Identifying bad actors within your organization often feels like a complicated game of hide and seek. A common comparison is that it's akin to finding a needle in a haystack. So, if the bad actor represents the 'needle' and your organization the 'haystack,' how would you uncover these bad actors? Perhaps the quickest way to find the needle is by burning the haystack. Alternatively, dumping the hay into a pool of water and waiting for the needle to sink to the bottom could also work.
However, we're not actually discussing needles and haystacks here. The solution I propose involves anomaly detection using the Splunk Platform (i.e., Splunk Cloud Platform or Splunk Enterprise)! We will harness the capabilities of lookups, averages, and standard deviations to accurately calculate baselines and construct comprehensive behavior profiles.
Anomaly detection involves analyzing your data to identify data points that deviate from the normal behavior of the entity. User and entity behavior analytics (UEBA) relies on anomaly detection to pinpoint outliers within your organization across users and entities like IP addresses, hosts, applications, and more.

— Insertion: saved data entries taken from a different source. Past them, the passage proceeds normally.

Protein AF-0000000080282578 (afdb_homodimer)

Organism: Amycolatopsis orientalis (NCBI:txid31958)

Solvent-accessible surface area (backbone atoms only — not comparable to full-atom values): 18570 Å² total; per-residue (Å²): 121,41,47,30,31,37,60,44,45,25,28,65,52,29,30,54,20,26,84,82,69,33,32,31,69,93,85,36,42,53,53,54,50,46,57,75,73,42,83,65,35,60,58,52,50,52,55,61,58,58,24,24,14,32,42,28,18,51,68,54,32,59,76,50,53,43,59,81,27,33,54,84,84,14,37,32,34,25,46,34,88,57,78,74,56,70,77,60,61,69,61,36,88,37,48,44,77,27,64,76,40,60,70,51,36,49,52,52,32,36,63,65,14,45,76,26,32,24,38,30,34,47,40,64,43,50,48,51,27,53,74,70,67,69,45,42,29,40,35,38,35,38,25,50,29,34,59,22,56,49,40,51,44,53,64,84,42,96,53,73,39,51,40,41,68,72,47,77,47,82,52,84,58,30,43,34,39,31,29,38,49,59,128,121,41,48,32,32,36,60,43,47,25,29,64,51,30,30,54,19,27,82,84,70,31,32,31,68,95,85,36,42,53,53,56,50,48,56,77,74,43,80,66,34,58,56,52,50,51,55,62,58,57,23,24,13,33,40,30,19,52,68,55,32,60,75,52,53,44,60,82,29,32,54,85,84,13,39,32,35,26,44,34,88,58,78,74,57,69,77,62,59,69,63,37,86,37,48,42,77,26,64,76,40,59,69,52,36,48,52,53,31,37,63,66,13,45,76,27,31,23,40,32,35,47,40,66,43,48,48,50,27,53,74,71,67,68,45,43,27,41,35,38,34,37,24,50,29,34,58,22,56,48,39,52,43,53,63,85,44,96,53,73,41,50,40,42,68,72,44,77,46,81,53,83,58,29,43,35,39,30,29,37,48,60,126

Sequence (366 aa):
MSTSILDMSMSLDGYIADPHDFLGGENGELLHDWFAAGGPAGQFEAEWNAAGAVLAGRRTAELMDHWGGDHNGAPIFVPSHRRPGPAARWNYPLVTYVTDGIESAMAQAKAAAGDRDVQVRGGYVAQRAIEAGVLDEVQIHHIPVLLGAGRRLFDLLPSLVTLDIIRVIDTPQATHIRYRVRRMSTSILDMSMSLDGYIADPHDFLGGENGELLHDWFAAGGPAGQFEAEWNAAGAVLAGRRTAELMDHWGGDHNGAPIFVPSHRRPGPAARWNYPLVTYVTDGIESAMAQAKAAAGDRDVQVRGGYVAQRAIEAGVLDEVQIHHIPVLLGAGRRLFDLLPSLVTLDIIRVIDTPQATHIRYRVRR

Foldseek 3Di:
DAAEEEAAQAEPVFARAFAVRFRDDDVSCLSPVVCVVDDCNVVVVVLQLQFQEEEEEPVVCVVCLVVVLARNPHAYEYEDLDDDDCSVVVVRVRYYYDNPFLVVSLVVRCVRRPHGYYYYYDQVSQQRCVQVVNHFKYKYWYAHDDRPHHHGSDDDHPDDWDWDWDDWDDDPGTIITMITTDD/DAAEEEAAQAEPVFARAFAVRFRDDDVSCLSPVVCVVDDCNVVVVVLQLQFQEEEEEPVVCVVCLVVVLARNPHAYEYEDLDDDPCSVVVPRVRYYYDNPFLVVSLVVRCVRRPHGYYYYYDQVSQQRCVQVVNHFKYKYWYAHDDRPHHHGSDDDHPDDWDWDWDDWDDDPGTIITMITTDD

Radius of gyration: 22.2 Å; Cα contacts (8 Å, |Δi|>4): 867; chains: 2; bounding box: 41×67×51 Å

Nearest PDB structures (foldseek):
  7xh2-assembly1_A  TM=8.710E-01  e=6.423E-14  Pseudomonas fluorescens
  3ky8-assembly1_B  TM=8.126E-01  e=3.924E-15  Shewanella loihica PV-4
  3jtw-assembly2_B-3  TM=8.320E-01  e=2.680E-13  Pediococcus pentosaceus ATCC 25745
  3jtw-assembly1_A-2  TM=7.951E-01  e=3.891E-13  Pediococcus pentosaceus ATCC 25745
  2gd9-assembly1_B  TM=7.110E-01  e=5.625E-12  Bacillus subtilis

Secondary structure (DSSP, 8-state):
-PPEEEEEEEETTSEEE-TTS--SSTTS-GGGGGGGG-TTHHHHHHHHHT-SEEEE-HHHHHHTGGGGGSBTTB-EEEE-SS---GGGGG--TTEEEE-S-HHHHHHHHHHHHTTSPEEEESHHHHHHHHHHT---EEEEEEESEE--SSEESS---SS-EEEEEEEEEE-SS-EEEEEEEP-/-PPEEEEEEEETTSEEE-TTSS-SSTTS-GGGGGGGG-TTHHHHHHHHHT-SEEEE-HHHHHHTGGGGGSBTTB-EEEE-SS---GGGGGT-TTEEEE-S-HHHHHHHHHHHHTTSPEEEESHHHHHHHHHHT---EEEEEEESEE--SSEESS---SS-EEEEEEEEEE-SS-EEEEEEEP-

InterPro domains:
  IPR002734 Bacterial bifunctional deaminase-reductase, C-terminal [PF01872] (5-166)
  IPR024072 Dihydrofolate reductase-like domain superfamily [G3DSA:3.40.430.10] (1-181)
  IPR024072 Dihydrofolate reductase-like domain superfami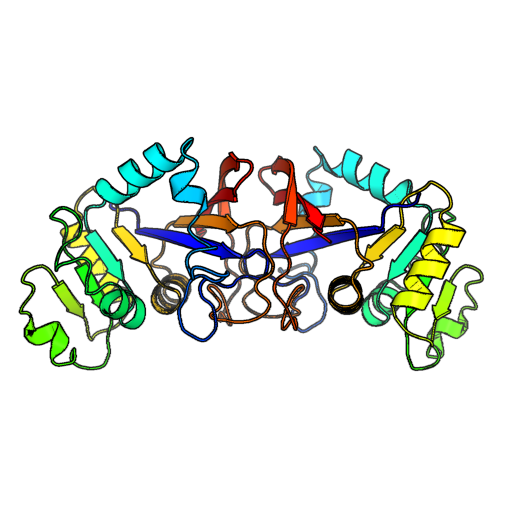ly [SSF53597] (6-175)

pLDDT: mean 92.88, std 8.84, range [50.5, 98.81]

Structure (mmCIF, N/CA/C/O backbone):
data_AF-0000000080282578-model_v1
#
loop_
_entity.id
_entity.type
_entity.pdbx_description
1 polymer 'Riboflavin biosynthesis protein RibD'
#
loop_
_atom_site.group_PDB
_atom_site.id
_atom_site.type_symbol
_atom_site.label_atom_id
_atom_site.label_alt_id
_atom_site.label_comp_id
_atom_site.label_asym_id
_atom_site.label_entity_id
_atom_site.label_seq_id
_atom_site.pdbx_PDB_ins_code
_atom_site.Cartn_x
_atom_site.Cartn_y
_atom_site.Cartn_z
_atom_site.occupancy
_atom_site.B_iso_or_equiv
_atom_site.auth_seq_id
_atom_site.auth_comp_id
_atom_site.auth_asym_id
_atom_site.auth_atom_id
_atom_site.pdbx_PDB_model_num
ATOM 1 N N . MET A 1 1 ? -12.594 27.109 -1.26 1 82.19 1 MET A N 1
ATOM 2 C CA . MET A 1 1 ? -12.617 26.328 -0.027 1 82.19 1 MET A CA 1
ATOM 3 C C . MET A 1 1 ? -11.359 25.484 0.107 1 82.19 1 MET A C 1
ATOM 5 O O . MET A 1 1 ? -10.805 25.016 -0.893 1 82.19 1 MET A O 1
ATOM 9 N N . SER A 1 2 ? -10.703 25.438 1.297 1 94.94 2 SER A N 1
ATOM 10 C CA . SER A 1 2 ? -9.422 24.797 1.587 1 94.94 2 SER A CA 1
ATOM 11 C C . SER A 1 2 ? -9.5 23.297 1.381 1 94.94 2 SER A C 1
ATOM 13 O O . SER A 1 2 ? -10.523 22.672 1.665 1 94.94 2 SER A O 1
ATOM 15 N N . THR A 1 3 ? -8.547 22.781 0.729 1 97.88 3 THR A N 1
ATOM 16 C CA . THR A 1 3 ? -8.422 21.328 0.538 1 97.88 3 THR A CA 1
ATOM 17 C C . THR A 1 3 ? -7.484 20.734 1.577 1 97.88 3 THR A C 1
ATOM 19 O O . THR A 1 3 ? -6.375 21.219 1.778 1 97.88 3 THR A O 1
ATOM 22 N N . SER A 1 4 ? -7.949 19.75 2.33 1 98.5 4 SER A N 1
ATOM 23 C CA . SER A 1 4 ? -7.078 19 3.225 1 98.5 4 SER A CA 1
ATOM 24 C C . SER A 1 4 ? -6.395 17.844 2.49 1 98.5 4 SER A C 1
ATOM 26 O O . SER A 1 4 ? -7.047 17.078 1.787 1 98.5 4 SER A O 1
ATOM 28 N N . ILE A 1 5 ? -5.055 17.734 2.652 1 98.44 5 ILE A N 1
ATOM 29 C CA . ILE A 1 5 ? -4.27 16.75 1.911 1 98.44 5 ILE A CA 1
ATOM 30 C C . ILE A 1 5 ? -3.342 16 2.867 1 98.44 5 ILE A C 1
ATOM 32 O O . ILE A 1 5 ? -2.498 16.609 3.527 1 98.44 5 ILE A O 1
ATOM 36 N N . LEU A 1 6 ? -3.602 14.727 2.994 1 98.31 6 LEU A N 1
ATOM 37 C CA . LEU A 1 6 ? -2.592 13.875 3.613 1 98.31 6 LEU A CA 1
ATOM 38 C C . LEU A 1 6 ? -1.381 13.719 2.699 1 98.31 6 LEU A C 1
ATOM 40 O O . LEU A 1 6 ? -1.529 13.469 1.501 1 98.31 6 LEU A O 1
ATOM 44 N N . ASP A 1 7 ? -0.232 13.906 3.223 1 96.62 7 ASP A N 1
ATOM 45 C CA . ASP A 1 7 ? 1.001 13.75 2.457 1 96.62 7 ASP A CA 1
ATOM 46 C C . ASP A 1 7 ? 2.008 12.891 3.215 1 96.62 7 ASP A C 1
ATOM 48 O O . ASP A 1 7 ? 2.586 13.328 4.211 1 96.62 7 ASP A O 1
ATOM 52 N N . MET A 1 8 ? 2.178 11.625 2.711 1 97.38 8 MET A N 1
ATOM 53 C CA . MET A 1 8 ? 2.984 10.68 3.473 1 97.38 8 MET A CA 1
ATOM 54 C C . MET A 1 8 ? 3.809 9.797 2.543 1 97.38 8 MET A C 1
ATOM 56 O O . MET A 1 8 ? 3.32 9.359 1.499 1 97.38 8 MET A O 1
ATOM 60 N N . SER A 1 9 ? 5.117 9.641 2.904 1 97.94 9 SER A N 1
ATOM 61 C CA . SER A 1 9 ? 5.859 8.5 2.371 1 97.94 9 SER A CA 1
ATOM 62 C C . SER A 1 9 ? 5.41 7.195 3.016 1 97.94 9 SER A C 1
ATOM 64 O O . SER A 1 9 ? 5.184 7.141 4.227 1 97.94 9 SER A O 1
ATOM 66 N N . MET A 1 10 ? 5.285 6.184 2.188 1 98.25 10 MET A N 1
ATOM 67 C CA . MET A 1 10 ? 4.793 4.895 2.672 1 98.25 10 MET A CA 1
ATOM 68 C C . MET A 1 10 ? 5.477 3.744 1.945 1 98.25 10 MET A C 1
ATOM 70 O O . MET A 1 10 ? 5.672 3.797 0.73 1 98.25 10 MET A O 1
ATOM 74 N N . SER A 1 11 ? 5.961 2.734 2.691 1 98.12 11 SER A N 1
ATOM 75 C CA . SER A 1 11 ? 6.492 1.524 2.072 1 98.12 11 SER A CA 1
ATOM 76 C C . SER A 1 11 ? 5.398 0.756 1.337 1 98.12 11 SER A C 1
ATOM 78 O O . SER A 1 11 ? 4.207 1.022 1.528 1 98.12 11 SER A O 1
ATOM 80 N N . LEU A 1 12 ? 5.801 -0.125 0.476 1 98.19 12 LEU A N 1
ATOM 81 C CA . LEU A 1 12 ? 4.852 -0.916 -0.297 1 98.19 12 LEU A CA 1
ATOM 82 C C . LEU A 1 12 ? 3.928 -1.708 0.623 1 98.19 12 LEU A C 1
ATOM 84 O O . LEU A 1 12 ? 2.752 -1.906 0.309 1 98.19 12 LEU A O 1
ATOM 88 N N . ASP A 1 13 ? 4.469 -2.111 1.762 1 96.94 13 ASP A N 1
ATOM 89 C CA . ASP A 1 13 ? 3.662 -2.895 2.693 1 96.94 13 ASP A CA 1
ATOM 90 C C . ASP A 1 13 ? 2.93 -1.987 3.682 1 96.94 13 ASP A C 1
ATOM 92 O O . ASP A 1 13 ? 2.35 -2.465 4.656 1 96.94 13 ASP A O 1
ATOM 96 N N . GLY A 1 14 ? 2.916 -0.661 3.523 1 97.06 14 GLY A N 1
ATOM 97 C CA . GLY A 1 14 ? 1.948 0.228 4.145 1 97.06 14 GLY A CA 1
ATOM 98 C C . GLY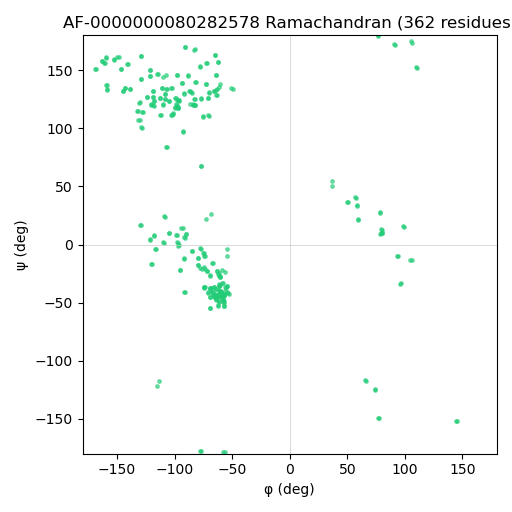 A 1 14 ? 2.475 0.896 5.402 1 97.06 14 GLY A C 1
ATOM 99 O O . GLY A 1 14 ? 1.702 1.456 6.184 1 97.06 14 GLY A O 1
ATOM 100 N N . TYR A 1 15 ? 3.791 0.875 5.625 1 97.06 15 TYR A N 1
ATOM 101 C CA . TYR A 1 15 ? 4.359 1.466 6.832 1 97.06 15 TYR A CA 1
ATOM 102 C C . TYR A 1 15 ? 4.879 2.871 6.559 1 97.06 15 TYR A C 1
ATOM 104 O O . TYR A 1 15 ? 5.441 3.135 5.492 1 97.06 15 TYR A O 1
ATOM 112 N N . ILE A 1 16 ? 4.734 3.709 7.602 1 97.25 16 ILE A N 1
ATOM 113 C CA . ILE A 1 16 ? 5.188 5.09 7.473 1 97.25 16 ILE A CA 1
ATOM 114 C C . ILE A 1 16 ? 6.312 5.359 8.469 1 97.25 16 ILE A C 1
ATOM 116 O O . ILE A 1 16 ? 6.906 6.441 8.469 1 97.25 16 ILE A O 1
ATOM 120 N N . ALA A 1 17 ? 6.629 4.426 9.281 1 96.38 17 ALA A N 1
ATOM 121 C CA . ALA A 1 17 ? 7.766 4.395 10.195 1 96.38 17 ALA A CA 1
ATOM 122 C C . ALA A 1 17 ? 8.078 2.969 10.641 1 96.38 17 ALA A C 1
ATOM 124 O O . ALA A 1 17 ? 7.219 2.086 10.555 1 96.38 17 ALA A O 1
ATOM 125 N N . ASP A 1 18 ? 9.328 2.756 11.039 1 94.12 18 ASP A N 1
ATOM 126 C CA . ASP A 1 18 ? 9.641 1.482 11.68 1 94.12 18 ASP A CA 1
ATOM 127 C C . ASP A 1 18 ? 9.164 1.466 13.133 1 94.12 18 ASP A C 1
ATOM 129 O O . ASP A 1 18 ? 8.539 2.424 13.594 1 94.12 18 ASP A O 1
ATOM 133 N N . PRO A 1 19 ? 9.398 0.415 13.867 1 92.31 19 PRO A N 1
ATOM 134 C CA . PRO A 1 19 ? 8.852 0.309 15.227 1 92.31 19 PRO A CA 1
ATOM 135 C C . PRO A 1 19 ? 9.461 1.33 16.188 1 92.31 19 PRO A C 1
ATOM 137 O O . PRO A 1 19 ? 8.914 1.563 17.266 1 92.31 19 PRO A O 1
ATOM 140 N N . HIS A 1 20 ? 10.562 1.938 15.852 1 93.12 20 HIS A N 1
ATOM 141 C CA . HIS A 1 20 ? 11.242 2.898 16.703 1 93.12 20 HIS A CA 1
ATOM 142 C C . HIS A 1 20 ? 11.023 4.328 16.219 1 93.12 20 HIS A C 1
ATOM 144 O O . HIS A 1 20 ? 11.742 5.242 16.625 1 93.12 20 HIS A O 1
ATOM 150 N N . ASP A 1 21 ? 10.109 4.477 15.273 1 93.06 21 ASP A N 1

Anomaly detection comprises entity-based anomaly detection and peer-based anomaly detection. Entity-based anomaly detection involves identifying entities displaying behavior that deviates from their typical patterns (e.g., time), technically termed as a deviation from the entity's baseline. Peer-based anomaly detection operates on a similar principle but establishes a baseline for the peer group to which the entity belongs. Entities involved in comparable job functions or activities are grouped together, with an entity possibly belonging to multiple peer groups. For instance, users reporting to the same manager might form one peer group, while servers hosting specific applications could comprise another. Anomaly detection creates baselines for both individual entities and peer groups, identifying uncommon occurrences or unusual surges in comparison to their established historical behavior or baseline. These baselines, crafted from historical data spanning usually between 30 to 365 days, serve as the foundation for anomaly detection.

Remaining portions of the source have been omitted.